Brinkmanship and the manipulation of shared risk

Brinkmanship and the manipulation of shared risk

A game of brinkmanship

Brinkmanship is a game of deliberate risk creation. As Avinash Dixit and Barry Nalebuff write in The Art of Strategy, it is “a slippery slope [that gets] gradually steeper” – a game of “chicken in real time”. We can find many examples of brinkmanship in real life. In industrial relations, for example, unions might demand higher wages, and management might deny their requests. Unhappy unionists then turn to strikes of increasing intensity. In this war of attrition, the player who faces relatively lower costs at each stage of escalation is likely to enjoy greater bargaining power during negotiation.

A contest in risk taking

The Cuban Missile Crisis is probably the most vivid and extreme example of brinkmanship. When the Soviet Union placed nuclear missiles in Cuba, the United States responded with a naval blockade around the region. The U.S. message was clear, if the Soviet Union chose further aggression, tensions would escalate towards nuclear exchange. Both nations approached the brink, saw the risks too great, and agreed to withdraw their missiles – the U.S. from Turkey and the Soviets from Cuba.

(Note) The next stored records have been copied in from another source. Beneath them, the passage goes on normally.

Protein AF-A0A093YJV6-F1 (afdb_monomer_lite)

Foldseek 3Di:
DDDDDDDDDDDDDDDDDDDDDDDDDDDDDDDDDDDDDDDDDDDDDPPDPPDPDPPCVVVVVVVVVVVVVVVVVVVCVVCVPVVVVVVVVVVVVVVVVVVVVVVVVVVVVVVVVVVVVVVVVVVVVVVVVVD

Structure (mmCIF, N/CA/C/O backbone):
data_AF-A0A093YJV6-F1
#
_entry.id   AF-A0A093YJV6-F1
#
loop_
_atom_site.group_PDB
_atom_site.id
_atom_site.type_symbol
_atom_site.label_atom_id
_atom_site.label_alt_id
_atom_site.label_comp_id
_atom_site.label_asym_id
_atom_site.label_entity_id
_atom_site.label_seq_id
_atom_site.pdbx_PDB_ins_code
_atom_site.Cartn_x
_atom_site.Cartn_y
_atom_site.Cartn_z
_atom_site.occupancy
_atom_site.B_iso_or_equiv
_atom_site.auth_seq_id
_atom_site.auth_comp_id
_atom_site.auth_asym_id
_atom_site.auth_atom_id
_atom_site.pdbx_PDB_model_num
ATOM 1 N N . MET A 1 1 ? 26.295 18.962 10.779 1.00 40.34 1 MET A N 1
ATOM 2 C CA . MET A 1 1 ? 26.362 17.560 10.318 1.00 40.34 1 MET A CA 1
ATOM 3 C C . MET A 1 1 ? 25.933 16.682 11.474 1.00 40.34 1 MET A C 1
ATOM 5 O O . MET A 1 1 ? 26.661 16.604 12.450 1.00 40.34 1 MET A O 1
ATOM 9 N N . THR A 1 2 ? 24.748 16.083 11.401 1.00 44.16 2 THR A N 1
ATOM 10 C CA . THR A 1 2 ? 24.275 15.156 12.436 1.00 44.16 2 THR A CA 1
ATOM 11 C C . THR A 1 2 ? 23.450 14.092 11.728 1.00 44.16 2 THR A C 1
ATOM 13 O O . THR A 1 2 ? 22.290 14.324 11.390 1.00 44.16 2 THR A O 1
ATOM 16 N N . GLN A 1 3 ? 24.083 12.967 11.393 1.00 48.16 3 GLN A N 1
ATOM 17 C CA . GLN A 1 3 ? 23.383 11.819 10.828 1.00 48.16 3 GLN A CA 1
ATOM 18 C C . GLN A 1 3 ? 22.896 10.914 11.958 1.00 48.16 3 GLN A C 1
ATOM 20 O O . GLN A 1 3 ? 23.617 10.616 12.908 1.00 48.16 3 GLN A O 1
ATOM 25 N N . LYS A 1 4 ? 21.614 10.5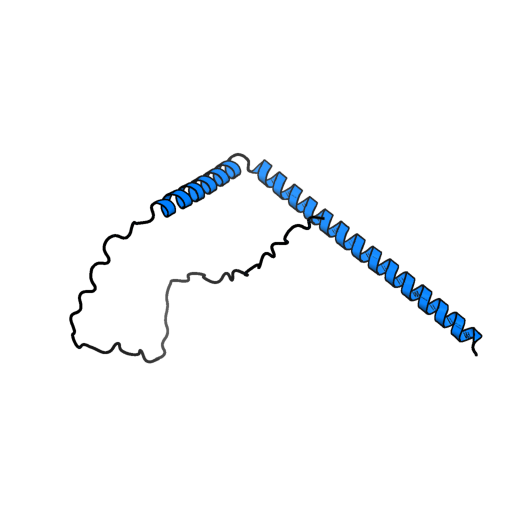67 11.848 1.00 43.31 4 LYS A N 1
ATOM 26 C CA . LYS A 1 4 ? 20.835 9.753 12.772 1.00 43.31 4 LYS A CA 1
ATOM 27 C C . LYS A 1 4 ? 21.248 8.287 12.647 1.00 43.31 4 LYS A C 1
ATOM 29 O O . LYS A 1 4 ? 21.411 7.777 11.544 1.00 43.31 4 LYS A O 1
ATOM 34 N N . SER A 1 5 ? 21.375 7.640 13.801 1.00 44.41 5 SER A N 1
ATOM 35 C CA . SER A 1 5 ? 21.604 6.205 13.951 1.00 44.41 5 SER A CA 1
ATOM 36 C C . SER A 1 5 ? 20.431 5.410 13.365 1.00 44.41 5 SER A C 1
ATOM 38 O O . SER A 1 5 ? 19.274 5.674 13.693 1.00 44.41 5 SER A O 1
ATOM 40 N N . SER A 1 6 ? 20.739 4.463 12.479 1.00 46.53 6 SER A N 1
ATOM 41 C CA . SER A 1 6 ? 19.793 3.537 11.854 1.00 46.53 6 SER A CA 1
ATOM 42 C C . SER A 1 6 ? 19.702 2.271 12.705 1.00 46.53 6 SER A C 1
ATOM 44 O O . SER A 1 6 ? 20.627 1.461 12.707 1.00 46.53 6 SER A O 1
ATOM 46 N N . ALA A 1 7 ? 18.598 2.090 13.431 1.00 50.50 7 ALA A N 1
ATOM 47 C CA . ALA A 1 7 ? 18.307 0.837 14.119 1.00 50.50 7 ALA A CA 1
ATOM 48 C C . ALA A 1 7 ? 17.743 -0.176 13.110 1.00 50.50 7 ALA A C 1
ATOM 50 O O . ALA A 1 7 ? 16.656 0.007 12.567 1.00 50.50 7 ALA A O 1
ATOM 51 N N . SER A 1 8 ? 18.518 -1.227 12.847 1.00 44.12 8 SER A N 1
ATOM 52 C CA . SER A 1 8 ? 18.137 -2.361 12.008 1.00 44.12 8 SER A CA 1
ATOM 53 C C . SER A 1 8 ? 17.265 -3.319 12.825 1.00 44.12 8 SER A C 1
ATOM 55 O O . SER A 1 8 ? 17.722 -3.859 13.832 1.00 44.12 8 SER A O 1
ATOM 57 N N . ALA A 1 9 ? 16.004 -3.507 12.433 1.00 49.84 9 ALA A N 1
ATOM 58 C CA . ALA A 1 9 ? 15.109 -4.469 13.069 1.00 49.84 9 ALA A CA 1
ATOM 59 C C . ALA A 1 9 ? 15.308 -5.854 12.435 1.00 49.84 9 ALA A C 1
ATOM 61 O O . ALA A 1 9 ? 14.970 -6.077 11.274 1.00 49.84 9 ALA A O 1
ATOM 62 N N . VAL A 1 10 ? 15.865 -6.787 13.208 1.00 43.97 10 VAL A N 1
ATOM 63 C CA . VAL A 1 10 ? 15.952 -8.206 12.846 1.00 43.97 10 VAL A CA 1
ATOM 64 C C . VAL A 1 10 ? 14.580 -8.840 13.079 1.00 43.97 10 VAL A C 1
ATOM 66 O O . VAL A 1 10 ? 14.117 -8.934 14.213 1.00 43.97 10 VAL A O 1
ATOM 69 N N . ILE A 1 11 ? 13.916 -9.256 12.003 1.00 46.47 11 ILE A N 1
ATOM 70 C CA . ILE A 1 11 ? 12.646 -9.988 12.056 1.00 46.47 11 ILE A CA 1
ATOM 71 C C . ILE A 1 11 ? 12.961 -11.477 12.241 1.00 46.47 11 ILE A C 1
ATOM 73 O O . ILE A 1 11 ? 13.577 -12.094 11.375 1.00 46.47 11 ILE A O 1
ATOM 77 N N . VAL A 1 12 ? 12.521 -12.060 13.358 1.00 48.91 12 VAL A N 1
ATOM 78 C CA . VAL A 1 12 ? 12.509 -13.517 13.570 1.00 48.91 12 VAL A CA 1
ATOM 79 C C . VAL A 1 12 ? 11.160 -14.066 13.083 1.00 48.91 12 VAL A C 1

In Arms and Influence, Thomas Schelling describes the Cuban Crisis as “a contest in risk taking”. Of course, neither side wanted nuclear warfare. But each, in their attempt to outdo the other, set-in motion the “risk of unintended disaster”. Indeed, the Cuban Crisis became “genuinely dangerous” because both sides “[were] not fully in control of events”. Had the Soviet submarine B-59 launched its nuclear torpedo after the U.S. Navy dropped depth charges on them, we might not be writing about brinkmanship today.

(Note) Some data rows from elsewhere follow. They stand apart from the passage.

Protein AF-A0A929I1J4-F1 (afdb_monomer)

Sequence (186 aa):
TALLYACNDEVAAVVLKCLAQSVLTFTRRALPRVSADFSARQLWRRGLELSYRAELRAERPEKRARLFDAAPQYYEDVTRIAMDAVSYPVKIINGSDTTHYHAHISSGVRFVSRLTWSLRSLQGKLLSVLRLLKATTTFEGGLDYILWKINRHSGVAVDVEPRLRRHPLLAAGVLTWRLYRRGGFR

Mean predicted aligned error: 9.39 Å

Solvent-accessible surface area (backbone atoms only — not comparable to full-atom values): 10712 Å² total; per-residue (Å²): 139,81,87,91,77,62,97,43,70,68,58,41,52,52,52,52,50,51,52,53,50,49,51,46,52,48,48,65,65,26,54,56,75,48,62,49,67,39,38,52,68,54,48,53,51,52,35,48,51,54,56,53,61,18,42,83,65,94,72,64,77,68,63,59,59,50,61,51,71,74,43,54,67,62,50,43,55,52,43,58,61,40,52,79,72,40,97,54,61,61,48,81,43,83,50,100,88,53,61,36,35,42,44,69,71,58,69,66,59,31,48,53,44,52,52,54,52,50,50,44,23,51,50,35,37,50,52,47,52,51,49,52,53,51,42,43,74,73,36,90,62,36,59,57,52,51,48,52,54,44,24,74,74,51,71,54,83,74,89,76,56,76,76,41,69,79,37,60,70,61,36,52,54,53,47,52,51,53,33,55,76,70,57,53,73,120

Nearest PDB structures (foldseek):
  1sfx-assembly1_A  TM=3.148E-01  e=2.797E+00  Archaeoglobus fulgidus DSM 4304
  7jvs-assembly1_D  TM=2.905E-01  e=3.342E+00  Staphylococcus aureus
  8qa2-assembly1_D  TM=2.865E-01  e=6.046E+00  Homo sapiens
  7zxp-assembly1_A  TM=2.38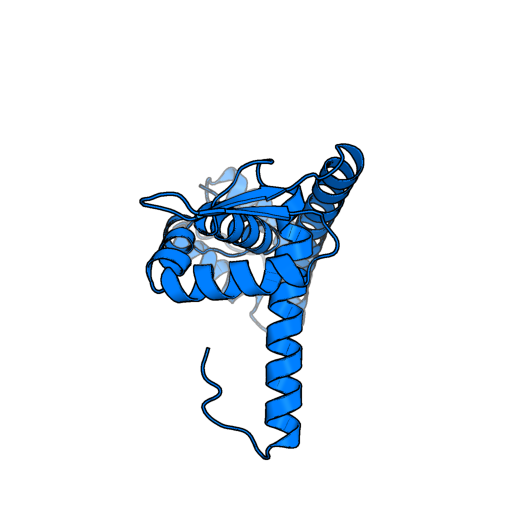3E-01  e=5.061E+00  Homo sapiens

Secondary structure (DSSP, 8-state):
------SSHHHHHHHHHHHHHHHHHHHHHHGGGS-SEEEHHHHHHHHHHHHHHHS-----THHHHHHHHT-HHHHHHHHHHHHHHSSS-EEEEE-SSSEEEEE---HHHHHHHHHHHHHHHHHHHHHHHHHHHHHHHHSTTHHHHHHHHHHHHH-------TTGGG-HHHHHHHHHHHHHHTT---

Foldseek 3Di:
DDDPDDPDPVRVVVVVVVVLVVLLVLQQLQVLVDDQKDALLRSQLRSQVLVVLLAPDPDDSVVSSVVCVVPVPVSRVSNVVSQVVHPWDKDWDDDPPGIMIGTDDDPVVSVVSVVVSVVSSVVNHVVNVVVLLVQLVVDDCSVVVVQVVLCVQQVDRDDDDPVVSVPSPVVVVVVVVVCVVVVSPD

pLDDT: mean 82.13, std 11.51, range [47.34, 95.31]

Radius of gyration: 21.93 Å; Cα contacts (8 Å, |Δi|>4): 155; chains: 1; bounding box: 50×40×54 Å

Structure (mmCIF, N/CA/C/O backbone):
data_AF-A0A929I1J4-F1
#
_entry.id   AF-A0A929I1J4-F1
#
loop_
_atom_site.group_PDB
_atom_site.id
_atom_site.type_symbol
_atom_site.label_atom_id
_atom_site.label_alt_id
_atom_site.label_comp_id
_atom_site.label_asym_id
_atom_site.label_entity_id
_atom_site.label_seq_id
_atom_site.pdbx_PDB_ins_code
_atom_site.Cartn_x
_atom_site.Cartn_y
_atom_site.Cartn_z
_atom_site.occupancy
_atom_site.B_iso_or_equiv
_atom_site.auth_seq_id
_atom_site.auth_comp_id
_atom_site.auth_asym_id
_atom_site.auth_atom_id
_atom_site.pdbx_PDB_model_num
ATOM 1 N N . THR A 1 1 ? 0.970 -15.383 -3.813 1.00 59.62 1 THR A N 1
ATOM 2 C CA . THR A 1 1 ? -0.414 -15.591 -3.332 1.00 59.62 1 THR A CA 1
ATOM 3 C C . THR A 1 1 ? -1.001 -16.775 -4.061 1.00 59.62 1 THR A C 1
ATOM 5 O O . THR A 1 1 ? -0.934 -16.768 -5.280 1.00 59.62 1 THR A O 1
ATOM 8 N N . ALA A 1 2 ? -1.525 -17.778 -3.357 1.00 72.38 2 ALA A N 1
ATOM 9 C CA . ALA A 1 2 ? -2.225 -18.905 -3.976 1.00 72.38 2 ALA A CA 1
ATOM 10 C C . ALA A 1 2 ? -3.708 -18.837 -3.592 1.00 72.38 2 ALA A C 1
ATOM 12 O O . ALA A 1 2 ? -4.028 -18.621 -2.421 1.00 72.38 2 ALA A O 1
ATOM 13 N N . LEU A 1 3 ? -4.602 -18.961 -4.574 1.00 84.38 3 LEU A N 1
ATOM 14 C CA . LEU A 1 3 ? -6.036 -19.072 -4.327 1.00 84.38 3 LEU A CA 1
ATOM 15 C C . LEU A 1 3 ? -6.315 -20.513 -3.890 1.00 84.38 3 LEU A C 1
ATOM 17 O O . LEU A 1 3 ? -6.198 -21.427 -4.697 1.00 84.38 3 LEU A O 1
ATOM 21 N N . LEU A 1 4 ? -6.614 -20.714 -2.605 1.00 87.75 4 LEU A N 1
ATOM 22 C CA . LEU A 1 4 ? -6.806 -22.056 -2.040 1.00 87.75 4 LEU A CA 1
ATOM 23 C C . LEU A 1 4 ? -8.145 -22.682 -2.444 1.00 87.75 4 LEU A C 1
ATOM 25 O O . LEU A 1 4 ? -8.246 -23.898 -2.546 1.00 87.75 4 LEU A O 1
ATOM 29 N N . TYR A 1 5 ? -9.171 -21.855 -2.650 1.00 91.56 5 TYR A N 1
ATOM 30 C CA . TYR A 1 5 ? -10.509 -22.300 -3.017 1.00 91.56 5 TYR A CA 1
ATOM 31 C C . TYR A 1 5 ? -11.233 -21.221 -3.824 1.00 91.56 5 TYR A C 1
ATOM 33 O O . TYR A 1 5 ? -11.145 -20.032 -3.506 1.00 91.56 5 TYR A O 1
ATOM 41 N N . ALA A 1 6 ? -11.980 -21.653 -4.836 1.00 91.56 6 ALA A N 1
ATOM 42 C CA . ALA A 1 6 ? -12.942 -20.847 -5.570 1.00 91.56 6 ALA A CA 1
ATOM 43 C C . ALA A 1 6 ? -14.181 -21.698 -5.851 1.00 91.56 6 ALA A C 1
ATOM 45 O O . ALA A 1 6 ? -14.071 -22.903 -6.058 1.00 91.56 6 ALA A O 1
ATOM 46 N N . CYS A 1 7 ? -15.355 -21.069 -5.863 1.00 91.62 7 CYS A N 1
ATOM 47 C CA . CYS A 1 7 ? -16.605 -21.766 -6.166 1.00 91.62 7 CYS A CA 1
ATOM 48 C C . CYS A 1 7 ? -16.626 -22.297 -7.613 1.00 91.62 7 CYS A C 1
ATOM 50 O O . CYS A 1 7 ? -17.180 -23.365 -7.856 1.00 91.62 7 CYS A O 1
ATOM 52 N N . ASN A 1 8 ? -16.009 -21.567 -8.549 1.00 95.25 8 ASN A N 1
ATOM 53 C CA . ASN A 1 8 ? -15.803 -21.958 -9.943 1.00 95.25 8 ASN A CA 1
ATOM 54 C C . ASN A 1 8 ? -14.633 -21.167 -10.572 1.00 95.25 8 ASN A C 1
ATOM 56 O O . ASN A 1 8 ? -14.100 -20.228 -9.964 1.00 95.25 8 ASN A O 1
ATOM 60 N N . ASP A 1 9 ? -14.262 -21.534 -11.800 1.00 93.75 9 ASP A N 1
ATOM 61 C CA . ASP A 1 9 ? -13.144 -20.926 -12.534 1.00 93.75 9 ASP A CA 1
ATOM 62 C C . ASP A 1 9 ? -13.396 -19.461 -12.914 1.00 93.75 9 ASP A C 1
ATOM 64 O O . ASP A 1 9 ? -12.468 -18.650 -12.922 1.00 93.75 9 ASP A O 1
ATOM 68 N N . GLU A 1 10 ? -14.651 -19.081 -13.164 1.00 95.31 10 GLU A N 1
ATOM 69 C CA . GLU A 1 10 ? -15.016 -17.692 -13.462 1.00 95.31 10 GLU A CA 1
ATOM 70 C C . GLU A 1 10 ? -14.718 -16.772 -12.271 1.00 95.31 10 GLU A C 1
ATOM 72 O O . GLU A 1 10 ? -14.063 -15.735 -12.413 1.00 95.31 10 GLU A O 1
ATOM 77 N N . VAL A 1 11 ? -15.132 -17.176 -11.066 1.00 94.06 11 VAL A N 1
ATOM 78 C CA . VAL A 1 11 ? -14.839 -16.454 -9.822 1.00 94.06 11 VAL A CA 1
ATOM 79 C C . VAL A 1 11 ? -13.335 -16.431 -9.565 1.00 94.06 11 VAL A C 1
ATOM 81 O O . VAL A 1 11 ? -12.802 -15.385 -9.184 1.00 94.06 11 VAL A O 1
ATOM 84 N N . ALA A 1 12 ? -12.630 -17.541 -9.809 1.00 94.06 12 ALA A N 1
ATOM 85 C CA . ALA A 1 12 ? -11.176 -17.587 -9.678 1.00 94.06 12 ALA A CA 1
ATOM 86 C C . ALA A 1 12 ? -10.494 -16.550 -10.586 1.00 94.06 12 ALA A C 1
ATOM 88 O O . ALA A 1 12 ? -9.663 -15.765 -10.115 1.00 94.06 12 ALA A O 1
ATOM 89 N N . ALA A 1 13 ? -10.894 -16.476 -11.857 1.00 94.25 13 ALA A N 1
ATOM 90 C CA . ALA A 1 13 ? -10.366 -15.512 -12.817 1.00 94.25 13 ALA A CA 1
ATOM 91 C C . ALA A 1 13 ? -10.647 -14.060 -12.398 1.00 94.25 13 ALA A C 1
ATOM 93 O O . ALA A 1 13 ? -9.754 -13.209 -12.466 1.00 94.25 13 ALA A O 1
ATOM 94 N N . VAL A 1 14 ? -11.856 -13.769 -11.901 1.00 94.94 14 VAL A N 1
ATOM 95 C CA . VAL A 1 14 ? -12.214 -12.435 -11.388 1.00 94.94 14 VAL A CA 1
ATOM 96 C C . VAL A 1 14 ? -11.344 -12.053 -10.191 1.00 94.94 14 VAL A C 1
ATOM 98 O O . VAL A 1 14 ? -10.801 -10.946 -10.155 1.00 94.94 14 VAL A O 1
ATOM 101 N N . VAL A 1 15 ? -11.156 -12.959 -9.228 1.00 94.31 15 VAL A N 1
ATOM 102 C CA . VAL A 1 15 ? -10.311 -12.705 -8.051 1.00 94.31 15 VAL A CA 1
ATOM 103 C C . VAL A 1 15 ? -8.862 -12.462 -8.466 1.00 94.31 15 VAL A C 1
ATOM 105 O O . VAL A 1 15 ? -8.264 -11.479 -8.025 1.00 94.31 15 VAL A O 1
ATOM 108 N N . LEU A 1 16 ? -8.304 -13.290 -9.353 1.00 92.38 16 LEU A N 1
ATOM 109 C CA . LEU A 1 16 ? -6.940 -13.115 -9.863 1.00 92.38 16 LEU A CA 1
ATOM 110 C C . LEU A 1 16 ? -6.771 -11.776 -10.592 1.00 92.38 16 LEU A C 1
ATOM 112 O O . LEU A 1 16 ? -5.788 -11.069 -10.356 1.00 92.38 16 LEU A O 1
ATOM 116 N N . LYS A 1 17 ? -7.757 -11.368 -11.399 1.00 93.25 17 LYS A N 1
ATOM 117 C CA . LYS A 1 17 ? -7.769 -10.056 -12.061 1.00 93.25 17 LYS A CA 1
ATOM 118 C C . LYS A 1 17 ? -7.794 -8.908 -11.051 1.00 93.25 17 LYS A C 1
ATOM 120 O O . LYS A 1 17 ? -7.039 -7.948 -11.197 1.00 93.25 17 LYS A O 1
ATOM 125 N N . CYS A 1 18 ? -8.613 -9.008 -10.005 1.00 94.25 18 CYS A N 1
ATOM 126 C CA . CYS A 1 18 ? -8.659 -8.020 -8.925 1.00 94.25 18 CYS A CA 1
ATOM 127 C C . CYS A 1 18 ? -7.328 -7.939 -8.163 1.00 94.25 18 CYS A C 1
ATOM 129 O O . CYS A 1 18 ? -6.854 -6.839 -7.869 1.00 94.25 18 CYS A O 1
ATOM 131 N N . LEU A 1 19 ? -6.688 -9.079 -7.886 1.00 91.88 19 LEU A N 1
ATOM 132 C CA . LEU A 1 19 ? -5.371 -9.127 -7.250 1.00 91.88 19 LEU A CA 1
ATOM 133 C C . LEU A 1 19 ? -4.305 -8.467 -8.132 1.00 91.88 19 LEU A C 1
ATOM 135 O O . LEU A 1 19 ? -3.580 -7.596 -7.646 1.00 91.88 19 LEU A O 1
ATOM 139 N N . ALA A 1 20 ? -4.260 -8.787 -9.426 1.00 91.50 20 ALA A N 1
ATOM 140 C CA . ALA A 1 20 ? -3.357 -8.138 -10.376 1.00 91.50 20 ALA A CA 1
ATOM 141 C C . ALA A 1 20 ? -3.596 -6.618 -10.436 1.00 91.50 20 ALA A C 1
ATOM 143 O O . ALA A 1 20 ? -2.665 -5.824 -10.293 1.00 91.50 20 ALA A O 1
ATOM 144 N N . GLN A 1 21 ? -4.858 -6.191 -10.535 1.00 93.69 21 GLN A N 1
ATOM 145 C CA . GLN A 1 21 ? -5.223 -4.774 -10.544 1.00 93.69 21 GLN A CA 1
ATOM 146 C C . GLN A 1 21 ? -4.815 -4.055 -9.250 1.00 93.69 21 GLN A C 1
ATOM 148 O O . GLN A 1 21 ? -4.419 -2.884 -9.286 1.00 93.69 21 GLN A O 1
ATOM 153 N N . SER A 1 22 ? -4.891 -4.736 -8.104 1.00 93.19 22 SER A N 1
ATOM 154 C CA . SER A 1 22 ? -4.462 -4.185 -6.817 1.00 93.19 22 SER A CA 1
ATOM 155 C C . SER A 1 22 ? -2.957 -3.906 -6.799 1.00 93.19 22 SER A C 1
ATOM 157 O O . SER A 1 22 ? -2.546 -2.817 -6.390 1.00 93.19 22 SER A O 1
ATOM 159 N N . VAL A 1 23 ? -2.149 -4.824 -7.342 1.00 92.62 23 VAL A N 1
ATOM 160 C CA . VAL A 1 23 ? -0.698 -4.666 -7.492 1.00 92.62 23 VAL A CA 1
ATOM 161 C C . VAL A 1 23 ? -0.385 -3.492 -8.415 1.00 92.62 23 VAL A C 1
ATOM 163 O O . VAL A 1 23 ? 0.376 -2.605 -8.036 1.00 92.62 23 VAL A O 1
ATOM 166 N N . LEU A 1 24 ? -1.011 -3.420 -9.592 1.00 93.44 24 LEU A N 1
ATOM 167 C CA . LEU A 1 24 ? -0.780 -2.319 -10.535 1.00 93.44 24 LEU A CA 1
ATOM 168 C C . LEU A 1 24 ? -1.172 -0.965 -9.938 1.00 93.44 24 LEU A C 1
ATOM 170 O O . LEU A 1 24 ? -0.452 0.028 -10.077 1.00 93.44 24 LEU A O 1
ATOM 174 N N . THR A 1 25 ? -2.295 -0.921 -9.218 1.00 93.19 25 THR A N 1
ATOM 175 C CA . THR A 1 25 ? -2.750 0.285 -8.518 1.00 93.19 25 THR A CA 1
ATOM 176 C C . THR A 1 25 ? -1.760 0.697 -7.434 1.00 93.19 25 THR A C 1
ATOM 178 O O . THR A 1 25 ? -1.438 1.884 -7.319 1.00 93.19 25 THR A O 1
ATOM 181 N N . PHE A 1 26 ? -1.256 -0.261 -6.656 1.00 93.44 26 PHE A N 1
ATOM 182 C CA . PHE A 1 26 ? -0.233 -0.029 -5.645 1.00 93.44 26 PHE A CA 1
ATOM 183 C C . PHE A 1 26 ? 1.041 0.537 -6.277 1.00 93.44 26 PHE A C 1
ATOM 185 O O . PHE A 1 26 ? 1.451 1.645 -5.919 1.00 93.44 26 PHE A O 1
ATOM 192 N N . THR A 1 27 ? 1.603 -0.150 -7.275 1.00 93.50 27 THR A N 1
ATOM 193 C CA . THR A 1 27 ? 2.828 0.256 -7.975 1.00 93.50 27 THR A CA 1
ATOM 194 C C . THR A 1 27 ? 2.676 1.648 -8.574 1.00 93.50 27 THR A C 1
ATOM 196 O O . THR A 1 27 ? 3.466 2.538 -8.262 1.00 93.50 27 THR A O 1
ATOM 199 N N . ARG A 1 28 ? 1.594 1.917 -9.318 1.00 92.69 28 ARG A N 1
ATOM 200 C CA . ARG A 1 28 ? 1.327 3.235 -9.927 1.00 92.69 28 ARG A CA 1
ATOM 201 C C . ARG A 1 28 ? 1.287 4.375 -8.906 1.00 92.69 28 ARG A C 1
ATOM 203 O O . ARG A 1 28 ? 1.665 5.505 -9.221 1.00 92.69 28 ARG A O 1
ATOM 210 N N . ARG A 1 29 ? 0.783 4.119 -7.696 1.00 93.19 29 ARG A N 1
ATOM 211 C CA . ARG A 1 29 ? 0.648 5.136 -6.637 1.00 93.19 29 ARG A CA 1
ATOM 212 C C . ARG A 1 29 ? 1.909 5.267 -5.784 1.00 93.19 29 ARG A C 1
ATOM 214 O O . ARG A 1 29 ? 2.149 6.355 -5.255 1.00 93.19 29 ARG A O 1
ATOM 221 N N . ALA A 1 30 ? 2.690 4.199 -5.648 1.00 93.94 30 ALA A N 1
ATOM 222 C CA . ALA A 1 30 ? 3.931 4.165 -4.881 1.00 93.94 30 ALA A CA 1
ATOM 223 C C . ALA A 1 30 ? 5.138 4.678 -5.683 1.00 93.94 30 ALA A C 1
ATOM 225 O O . ALA A 1 30 ? 5.986 5.364 -5.115 1.00 93.94 30 ALA A O 1
ATOM 226 N N . LEU A 1 31 ? 5.188 4.429 -6.995 1.00 93.81 31 LEU A N 1
ATOM 227 C CA . LEU A 1 31 ? 6.336 4.752 -7.851 1.00 93.81 31 LEU A CA 1
ATOM 228 C C . LEU A 1 31 ? 6.759 6.236 -7.802 1.00 93.81 31 LEU A C 1
ATOM 230 O O . LEU A 1 31 ? 7.939 6.517 -7.606 1.00 93.81 31 LEU A O 1
ATOM 234 N N . PRO A 1 32 ? 5.848 7.233 -7.830 1.00 94.81 32 PRO A N 1
ATOM 235 C CA . PRO A 1 32 ? 6.253 8.639 -7.709 1.00 94.81 32 PRO A CA 1
ATOM 236 C C . PRO A 1 32 ? 6.796 9.026 -6.317 1.00 94.81 32 PRO A C 1
ATOM 238 O O . PRO A 1 32 ? 7.227 10.166 -6.109 1.00 94.81 32 PRO A O 1
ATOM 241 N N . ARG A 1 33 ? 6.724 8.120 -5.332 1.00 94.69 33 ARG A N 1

Unpredictable and uncontrollable

Uncertainty is an inherent feature of brinkmanship and the game of chicken. If both sides know who will lose, the rational loser will concede before escalating their expected losses. In many cases, however, adversaries don’t fully know who stands to lose and win. Brinkmanship and limited wars, as deplorable as they are, confer information to both sides. Clarity amidst uncertainty brings forth a resolution.

In this sense, brinkmanship is more favourable to the player best prepared for risk tolerance, one-upmanship, and extended attrition. If both players are equally stubborn (or stupid), then the point-of-no-return becomes a distinct possibility. The cost of brinkmanship then is the “risk of mutual disaster”. And it is the plausible risk of war that makes brinkmanship a credible threat, even if war itself is outright insanity.

Emotional commitments and inertia

Of equal concern is the emotional risk of brinkmanship. Politicians and war generals, for example, may find it difficult to separate their personal reputation, commitments and hotheadedness from the grander strategy at hand. What’s more, “not everybody is always in his right mind”. As history has shown, commitments and brinkmanship can generate so much inertia that things “get out of hand” before we know it.

“Commitments and reputations can develop a momentum of their own. … Nations, like people, are continually engaged in demonstrations of resolve, tests of nerve, and explorations for understandings and misunderstandings. … There is just no foreseeable route by which the United States and the Soviet Union could become engaged in a major nuclear war. This does not mean that a major nuclear war cannot occur.”

Thomas Schelling. (1966). Arms and Influence.